- Work instructions -
Write exactly the lines running from the start of the material below to the line that includes "ATOM 15 C CA", and include no pictures.

[Provided records — start]

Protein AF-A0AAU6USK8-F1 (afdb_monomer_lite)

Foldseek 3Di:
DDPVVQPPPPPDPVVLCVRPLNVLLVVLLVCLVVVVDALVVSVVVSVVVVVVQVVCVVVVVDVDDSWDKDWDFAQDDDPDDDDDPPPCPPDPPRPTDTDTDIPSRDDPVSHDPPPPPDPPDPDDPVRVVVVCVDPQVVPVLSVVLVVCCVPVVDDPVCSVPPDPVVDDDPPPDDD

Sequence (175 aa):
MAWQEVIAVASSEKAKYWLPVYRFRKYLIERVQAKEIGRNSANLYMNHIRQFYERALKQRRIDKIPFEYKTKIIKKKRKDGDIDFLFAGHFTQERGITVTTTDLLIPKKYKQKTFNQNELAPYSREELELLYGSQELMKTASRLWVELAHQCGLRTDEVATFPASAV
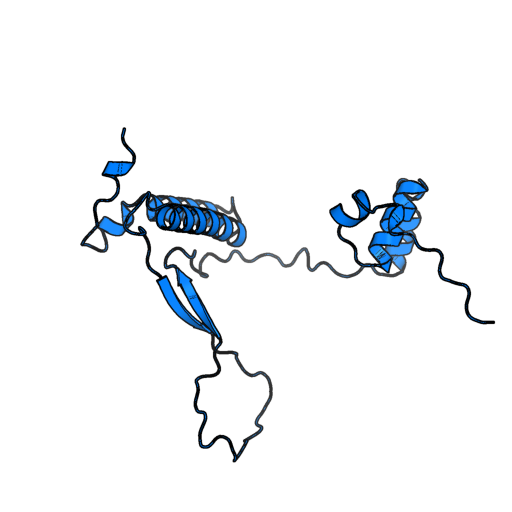KKPHAYLR

InterPro domains:
  IPR025269 Phage integrase SAM-like domain [PF13102] (23-73)

pLDDT: mean 74.66, std 16.52, range [37.06, 92.0]

Structure (mmCIF, N/CA/C/O backbone):
data_AF-A0AAU6USK8-F1
#
_entry.id   AF-A0AAU6USK8-F1
#
loop_
_atom_site.group_PDB
_atom_site.id
_atom_site.type_symbol
_atom_site.label_atom_id
_atom_site.label_alt_id
_atom_site.label_comp_id
_atom_site.label_asym_id
_atom_site.label_entity_id
_atom_site.label_seq_id
_atom_site.pdbx_PDB_ins_code
_atom_site.Cartn_x
_atom_site.Cartn_y
_atom_site.Cartn_z
_atom_site.occupancy
_atom_site.B_iso_or_equiv
_atom_site.auth_seq_id
_atom_site.auth_comp_id
_atom_site.auth_asym_id
_atom_site.auth_atom_id
_atom_site.pdbx_PDB_model_num
ATOM 1 N N . MET A 1 1 ? -2.601 -7.292 -33.395 1.00 37.06 1 MET A N 1
ATOM 2 C CA . MET A 1 1 ? -1.387 -6.784 -32.718 1.00 37.06 1 MET A CA 1
ATOM 3 C C . MET A 1 1 ? -1.012 -7.762 -31.613 1.00 37.06 1 MET A C 1
ATOM 5 O O . MET A 1 1 ? -1.619 -7.734 -30.548 1.00 37.06 1 MET A O 1
ATOM 9 N N . ALA A 1 2 ? -0.116 -8.705 -31.911 1.00 38.09 2 ALA A N 1
ATOM 10 C CA . ALA A 1 2 ? 0.288 -9.762 -30.989 1.00 38.09 2 ALA A CA 1
ATOM 11 C C . ALA A 1 2 ? 1.264 -9.195 -29.946 1.00 38.09 2 ALA A C 1
ATOM 13 O O . ALA A 1 2 ? 2.329 -8.689 -30.279 1.00 38.09 2 ALA A O 1
ATOM 14 N N . TRP A 1 3 ? 0.912 -9.276 -28.663 1.00 44.12 3 TRP A N 1
ATOM 15 C CA . TRP A 1 3 ? 1.743 -8.796 -27.548 1.00 44.12 3 TRP A CA 1
ATOM 16 C C . TRP A 1 3 ? 3.094 -9.531 -27.427 1.00 44.12 3 TRP A C 1
ATOM 18 O O . TRP A 1 3 ? 3.978 -9.070 -26.707 1.00 44.12 3 TRP A O 1
ATOM 28 N N . GLN A 1 4 ? 3.260 -10.651 -28.138 1.00 43.88 4 GLN A N 1
ATOM 29 C CA . GLN A 1 4 ? 4.478 -11.463 -28.185 1.00 43.88 4 GLN A CA 1
ATOM 30 C C . GLN A 1 4 ? 5.654 -10.761 -28.887 1.00 43.88 4 GLN A C 1
ATOM 32 O O . GLN A 1 4 ? 6.801 -11.029 -28.545 1.00 43.88 4 GLN A O 1
ATOM 37 N N . GLU A 1 5 ? 5.402 -9.809 -29.791 1.00 38.78 5 GLU A N 1
ATOM 38 C CA . GLU A 1 5 ? 6.466 -9.131 -30.555 1.00 38.78 5 GLU A CA 1
ATOM 39 C C . GLU A 1 5 ? 7.192 -8.019 -29.772 1.00 38.78 5 GLU A C 1
ATOM 41 O O . GLU A 1 5 ? 8.201 -7.486 -30.226 1.00 38.78 5 GLU A O 1
ATOM 46 N N . VAL A 1 6 ? 6.727 -7.660 -28.569 1.00 43.69 6 VAL A N 1
ATOM 47 C CA . VAL A 1 6 ? 7.273 -6.512 -27.812 1.00 43.69 6 VAL A CA 1
ATOM 48 C C . VAL A 1 6 ? 8.483 -6.886 -26.939 1.00 43.69 6 VAL A C 1
ATOM 50 O O . VAL A 1 6 ? 9.089 -6.020 -26.308 1.00 43.69 6 VAL A O 1
ATOM 53 N N . ILE A 1 7 ? 8.908 -8.153 -26.926 1.00 43.72 7 ILE A N 1
ATOM 54 C CA . ILE A 1 7 ? 10.123 -8.581 -26.212 1.00 43.72 7 ILE A CA 1
ATOM 55 C C . ILE A 1 7 ? 11.331 -8.525 -27.158 1.00 43.72 7 ILE A C 1
ATOM 57 O O . ILE A 1 7 ? 12.080 -9.485 -27.314 1.00 43.72 7 ILE A O 1
ATOM 61 N N . ALA A 1 8 ? 11.557 -7.371 -27.787 1.00 41.91 8 ALA A N 1
ATOM 62 C CA . ALA A 1 8 ? 12.879 -7.074 -28.318 1.00 41.91 8 ALA A CA 1
ATOM 63 C C . ALA A 1 8 ? 13.809 -6.863 -27.116 1.00 41.91 8 ALA A C 1
ATOM 65 O O . ALA A 1 8 ? 13.680 -5.888 -26.368 1.00 41.91 8 ALA A O 1
ATOM 66 N N . VAL A 1 9 ? 14.721 -7.811 -26.892 1.00 49.59 9 VAL A N 1
ATOM 67 C CA . VAL A 1 9 ? 15.799 -7.685 -25.909 1.00 49.59 9 VAL A CA 1
ATOM 68 C C . VAL A 1 9 ? 16.663 -6.499 -26.331 1.00 49.59 9 VAL A C 1
ATOM 70 O O . VAL A 1 9 ? 17.537 -6.601 -27.185 1.00 49.59 9 VAL A O 1
ATOM 73 N N . ALA A 1 10 ? 16.371 -5.342 -25.754 1.00 45.75 10 ALA A N 1
ATOM 74 C CA . ALA A 1 10 ? 17.131 -4.123 -25.933 1.00 45.75 10 ALA A CA 1
ATOM 75 C C . ALA A 1 10 ? 18.580 -4.341 -25.464 1.00 45.75 10 ALA A C 1
ATOM 77 O O . ALA A 1 10 ? 18.837 -4.347 -24.262 1.00 45.75 10 ALA A O 1
ATOM 78 N N . SER A 1 11 ? 19.531 -4.509 -26.392 1.00 52.06 11 SER A N 1
ATOM 79 C CA . SER A 1 11 ? 20.959 -4.660 -26.051 1.00 52.06 11 SER A CA 1
ATOM 80 C C . SER A 1 11 ? 21.617 -3.347 -25.596 1.00 52.06 11 SER A C 1
ATOM 82 O O . SER A 1 11 ? 22.728 -3.360 -25.076 1.00 52.06 11 SER A O 1
ATOM 84 N N . SER A 1 12 ? 20.925 -2.208 -25.743 1.00 61.81 12 SER A N 1
ATOM 85 C CA . SER A 1 12 ? 21.402 -0.871 -25.376 1.00 61.81 12 SER A CA 1
ATOM 86 C C . SER A 1 12 ? 20.519 -0.225 -24.303 1.00 61.81 12 SER A C 1
ATOM 88 O O . SER A 1 12 ? 19.290 -0.319 -24.347 1.00 61.81 12 SER A O 1
ATOM 90 N N . GLU A 1 13 ? 21.131 0.517 -23.376 1.00 62.28 13 GLU A N 1
ATOM 91 C CA . GLU A 1 13 ? 20.445 1.246 -22.299 1.00 62.28 13 GLU A CA 1
ATOM 92 C C . GLU A 1 13 ? 19.391 2.235 -22.832 1.00 62.28 13 GLU A C 1
ATOM 94 O O . GLU A 1 13 ? 18.361 2.454 -22.198 1.00 62.28 13 GLU A O 1
ATOM 99 N N . LYS A 1 14 ? 19.576 2.755 -24.056 1.00 64.19 14 LYS A N 1
ATOM 100 C CA . LYS A 1 14 ? 18.580 3.584 -24.759 1.00 64.19 14 LYS A CA 1
ATOM 101 C C . LYS A 1 14 ? 17.361 2.782 -25.221 1.00 64.19 14 LYS A C 1
ATOM 103 O O . LYS A 1 14 ? 16.241 3.280 -25.142 1.00 64.19 14 LYS A O 1
ATOM 108 N N . ALA A 1 15 ? 17.557 1.542 -25.664 1.00 67.62 15 ALA A N 1
ATOM 109 C CA . ALA A 1 15 ? 16.480 0.665 -26.116 1.00 67.62 15 ALA A CA 1
ATOM 110 C C . ALA A 1 15 ? 15.620 0.160 -24.936 1.00 67.62 15 ALA A C 1
ATOM 112 O O . ALA A 1 15 ? 14.417 -0.043 -25.088 1.00 67.62 15 ALA A O 1
ATOM 113 N N . LYS A 1 16 ? 16.185 0.086 -23.722 1.00 70.50 16 LYS A N 1
ATOM 114 C CA . LYS A 1 16 ? 15.453 -0.241 -22.484 1.00 70.50 16 LYS A CA 1
ATOM 115 C C . LYS A 1 16 ? 14.286 0.721 -22.217 1.00 70.50 16 LYS A C 1
ATOM 117 O O . LYS A 1 16 ? 13.225 0.294 -21.772 1.00 70.50 16 LYS A O 1
ATOM 122 N N . TYR A 1 17 ? 14.433 2.002 -22.567 1.00 70.00 17 TYR A N 1
ATOM 123 C CA . TYR A 1 17 ? 13.375 3.012 -22.418 1.00 70.00 17 TYR A CA 1
ATOM 124 C C . TYR A 1 17 ? 12.185 2.827 -23.372 1.00 70.00 17 TYR A C 1
ATOM 126 O O . TYR A 1 17 ? 11.129 3.419 -23.144 1.00 70.00 17 TYR A O 1
ATOM 134 N N . TRP A 1 18 ? 12.323 2.003 -24.415 1.00 76.62 18 TRP A N 1
ATOM 135 C CA . TRP A 1 18 ? 11.229 1.700 -25.341 1.00 76.62 18 TRP A CA 1
ATOM 136 C C . TRP A 1 18 ? 10.288 0.619 -24.816 1.00 76.62 18 TRP A C 1
ATOM 138 O O . TRP A 1 18 ? 9.137 0.565 -25.249 1.00 76.62 18 TRP A O 1
ATOM 148 N N . LEU A 1 19 ? 10.733 -0.187 -23.850 1.00 82.25 19 LEU A N 1
ATOM 149 C CA . LEU A 1 19 ? 9.910 -1.230 -23.254 1.00 82.25 19 LEU A CA 1
ATOM 150 C C . LEU A 1 19 ? 8.698 -0.615 -22.523 1.00 82.25 19 LEU A C 1
ATOM 152 O O . LEU A 1 19 ? 8.846 0.391 -21.811 1.00 82.25 19 LEU A O 1
ATOM 156 N N . PRO A 1 20 ? 7.507 -1.240 -22.614 1.00 85.25 20 PRO A N 1
ATOM 157 C CA . PRO A 1 20 ? 6.274 -0.712 -22.024 1.00 85.25 20 PRO A CA 1
ATOM 158 C C . PRO A 1 20 ? 6.392 -0.377 -20.534 1.00 85.25 20 PRO A C 1
ATOM 160 O O . PRO A 1 20 ? 5.844 0.619 -20.066 1.00 85.25 20 PRO A O 1
ATOM 163 N N . VAL A 1 21 ? 7.169 -1.171 -19.793 1.00 86.56 21 VAL A N 1
ATOM 164 C CA . VAL A 1 21 ? 7.371 -1.001 -18.349 1.00 86.56 21 VAL A CA 1
ATOM 165 C C . VAL A 1 21 ? 8.062 0.329 -18.015 1.00 86.56 21 VAL A C 1
ATOM 167 O O . VAL A 1 21 ? 7.651 1.022 -17.083 1.00 86.56 21 VAL A O 1
ATOM 170 N N . TYR A 1 22 ? 9.073 0.735 -18.790 1.00 86.19 22 TYR A N 1
ATOM 171 C CA . TYR A 1 22 ? 9.789 1.998 -18.557 1.00 86.19 22 TYR A CA 1
ATOM 172 C C . TYR A 1 22 ? 9.018 3.203 -19.084 1.0
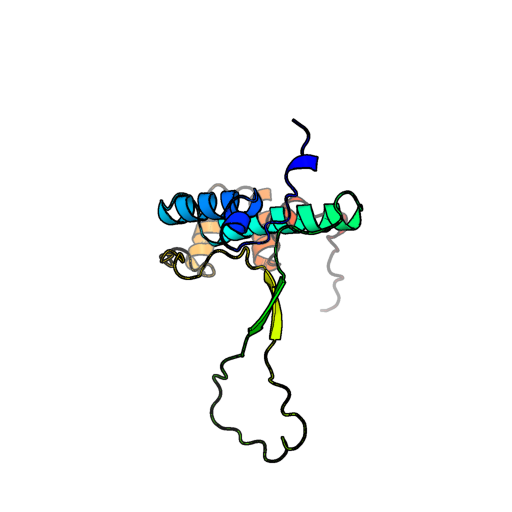0 86.19 22 TYR A C 1
ATOM 174 O O . TYR A 1 22 ? 9.080 4.271 -18.472 1.00 86.19 22 TYR A O 1
ATOM 182 N N . ARG A 1 23 ? 8.238 3.031 -20.158 1.00 88.44 23 ARG A N 1
ATOM 183 C CA . ARG A 1 23 ? 7.303 4.060 -20.636 1.00 88.44 23 ARG A CA 1
ATOM 184 C C . ARG A 1 23 ? 6.245 4.377 -19.588 1.00 88.44 23 ARG A C 1
ATOM 186 O O . ARG A 1 23 ? 6.052 5.540 -19.249 1.00 88.44 23 ARG A O 1
ATOM 193 N N . PHE A 1 24 ? 5.631 3.346 -19.013 1.00 88.31 24 PHE A N 1
ATOM 194 C CA . PHE A 1 24 ? 4.654 3.528 -17.946 1.00 88.31 24 PHE A CA 1
ATOM 195 C C . PHE A 1 24 ? 5.284 4.160 -16.699 1.00 88.31 24 PHE A C 1
ATOM 197 O O . PHE A 1 24 ? 4.717 5.078 -16.112 1.00 88.31 24 PHE A O 1
ATOM 204 N N . ARG A 1 25 ? 6.509 3.758 -16.339 1.00 88.44 25 ARG A N 1
ATOM 205 C CA . ARG A 1 25 ? 7.267 4.417 -15.268 1.00 88.44 25 ARG A CA 1
ATOM 206 C C . ARG A 1 25 ? 7.489 5.908 -15.544 1.00 88.44 25 ARG A C 1
ATOM 208 O O . ARG A 1 25 ? 7.351 6.706 -14.621 1.00 88.44 25 ARG A O 1
ATOM 215 N N . LYS A 1 26 ? 7.842 6.291 -16.777 1.00 89.12 26 LYS A N 1
ATOM 216 C CA . LYS A 1 26 ? 8.015 7.699 -17.173 1.00 89.12 26 LYS A CA 1
ATOM 217 C C . LYS A 1 26 ? 6.702 8.473 -17.024 1.00 89.12 26 LYS A C 1
ATOM 219 O O . LYS A 1 26 ? 6.697 9.503 -16.361 1.00 89.12 26 LYS A O 1
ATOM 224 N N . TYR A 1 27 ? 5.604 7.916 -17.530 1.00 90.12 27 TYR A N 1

[Provided records — finish]

- Solution for this problem -
Protein AF-A0AAU6USK8-F1 (afdb_monomer_lite)

Foldseek 3Di:
DDPVVQPPPPPDPVVLCVRPLNVLLVVLLVCLVVVVDALVVSVVVSVVVVVVQVVCVVVVVDVDDSWDKDWDFAQDDDPDDDDDPPPCPPDPPRPTDTDTDIPSRDDPVSHDPPPPPDPPDPDDPVRVVVVCVDPQVVPVLSVVLVVCCVPVVDDPVCSVPPDPVVDDDPPPDDD

Sequence (175 aa):
MAWQEVIAVASSEKAKYWLPVYRFRKYLIERVQAKEIGRNSANLYMNHIRQFYERALKQRRIDKIPFEYKTKIIKKKRKDGDIDFLFAGHFTQERGITVTTTDLLIPKKYKQKTFNQNELAPYSREELELLYGSQELMKTASRLWVELAHQCGLRTDEVATFPASAV
KKPHAYLR

InterPro domains:
  IPR025269 Phage integrase SAM-like domain [PF13102] (23-73)

pLDDT: mean 74.66, std 16.52, range [37.06, 92.0]

Structure (mmCIF, N/CA/C/O backbone):
data_AF-A0AAU6USK8-F1
#
_entry.id   AF-A0AAU6USK8-F1
#
loop_
_atom_site.group_PDB
_atom_site.id
_atom_site.type_symbol
_atom_site.label_atom_id
_atom_site.label_alt_id
_atom_site.label_comp_id
_atom_site.label_asym_id
_atom_site.label_entity_id
_atom_site.label_seq_id
_atom_site.pdbx_PDB_ins_code
_atom_site.Cartn_x
_atom_site.Cartn_y
_atom_site.Cartn_z
_atom_site.occupancy
_atom_site.B_iso_or_equiv
_atom_site.auth_seq_id
_atom_site.auth_comp_id
_atom_site.auth_asym_id
_atom_site.auth_atom_id
_atom_site.pdbx_PDB_model_num
ATOM 1 N N . MET A 1 1 ? -2.601 -7.292 -33.395 1.00 37.06 1 MET A N 1
ATOM 2 C CA . MET A 1 1 ? -1.387 -6.784 -32.718 1.00 37.06 1 MET A CA 1
ATOM 3 C C . MET A 1 1 ? -1.012 -7.762 -31.613 1.00 37.06 1 MET A C 1
ATOM 5 O O . MET A 1 1 ? -1.619 -7.734 -30.548 1.00 37.06 1 MET A O 1
ATOM 9 N N . ALA A 1 2 ? -0.116 -8.705 -31.911 1.00 38.09 2 ALA A N 1
ATOM 10 C CA . ALA A 1 2 ? 0.288 -9.762 -30.989 1.00 38.09 2 ALA A CA 1
ATOM 11 C C . ALA A 1 2 ? 1.264 -9.195 -29.946 1.00 38.09 2 ALA A C 1
ATOM 13 O O . ALA A 1 2 ? 2.329 -8.689 -30.279 1.00 38.09 2 ALA A O 1
ATOM 14 N N . TRP A 1 3 ? 0.912 -9.276 -28.663 1.00 44.12 3 TRP A N 1
ATOM 15 C CA . TRP A 1 3 ? 1.743 -8.796 -27.548 1.00 44.12 3 TRP A CA 1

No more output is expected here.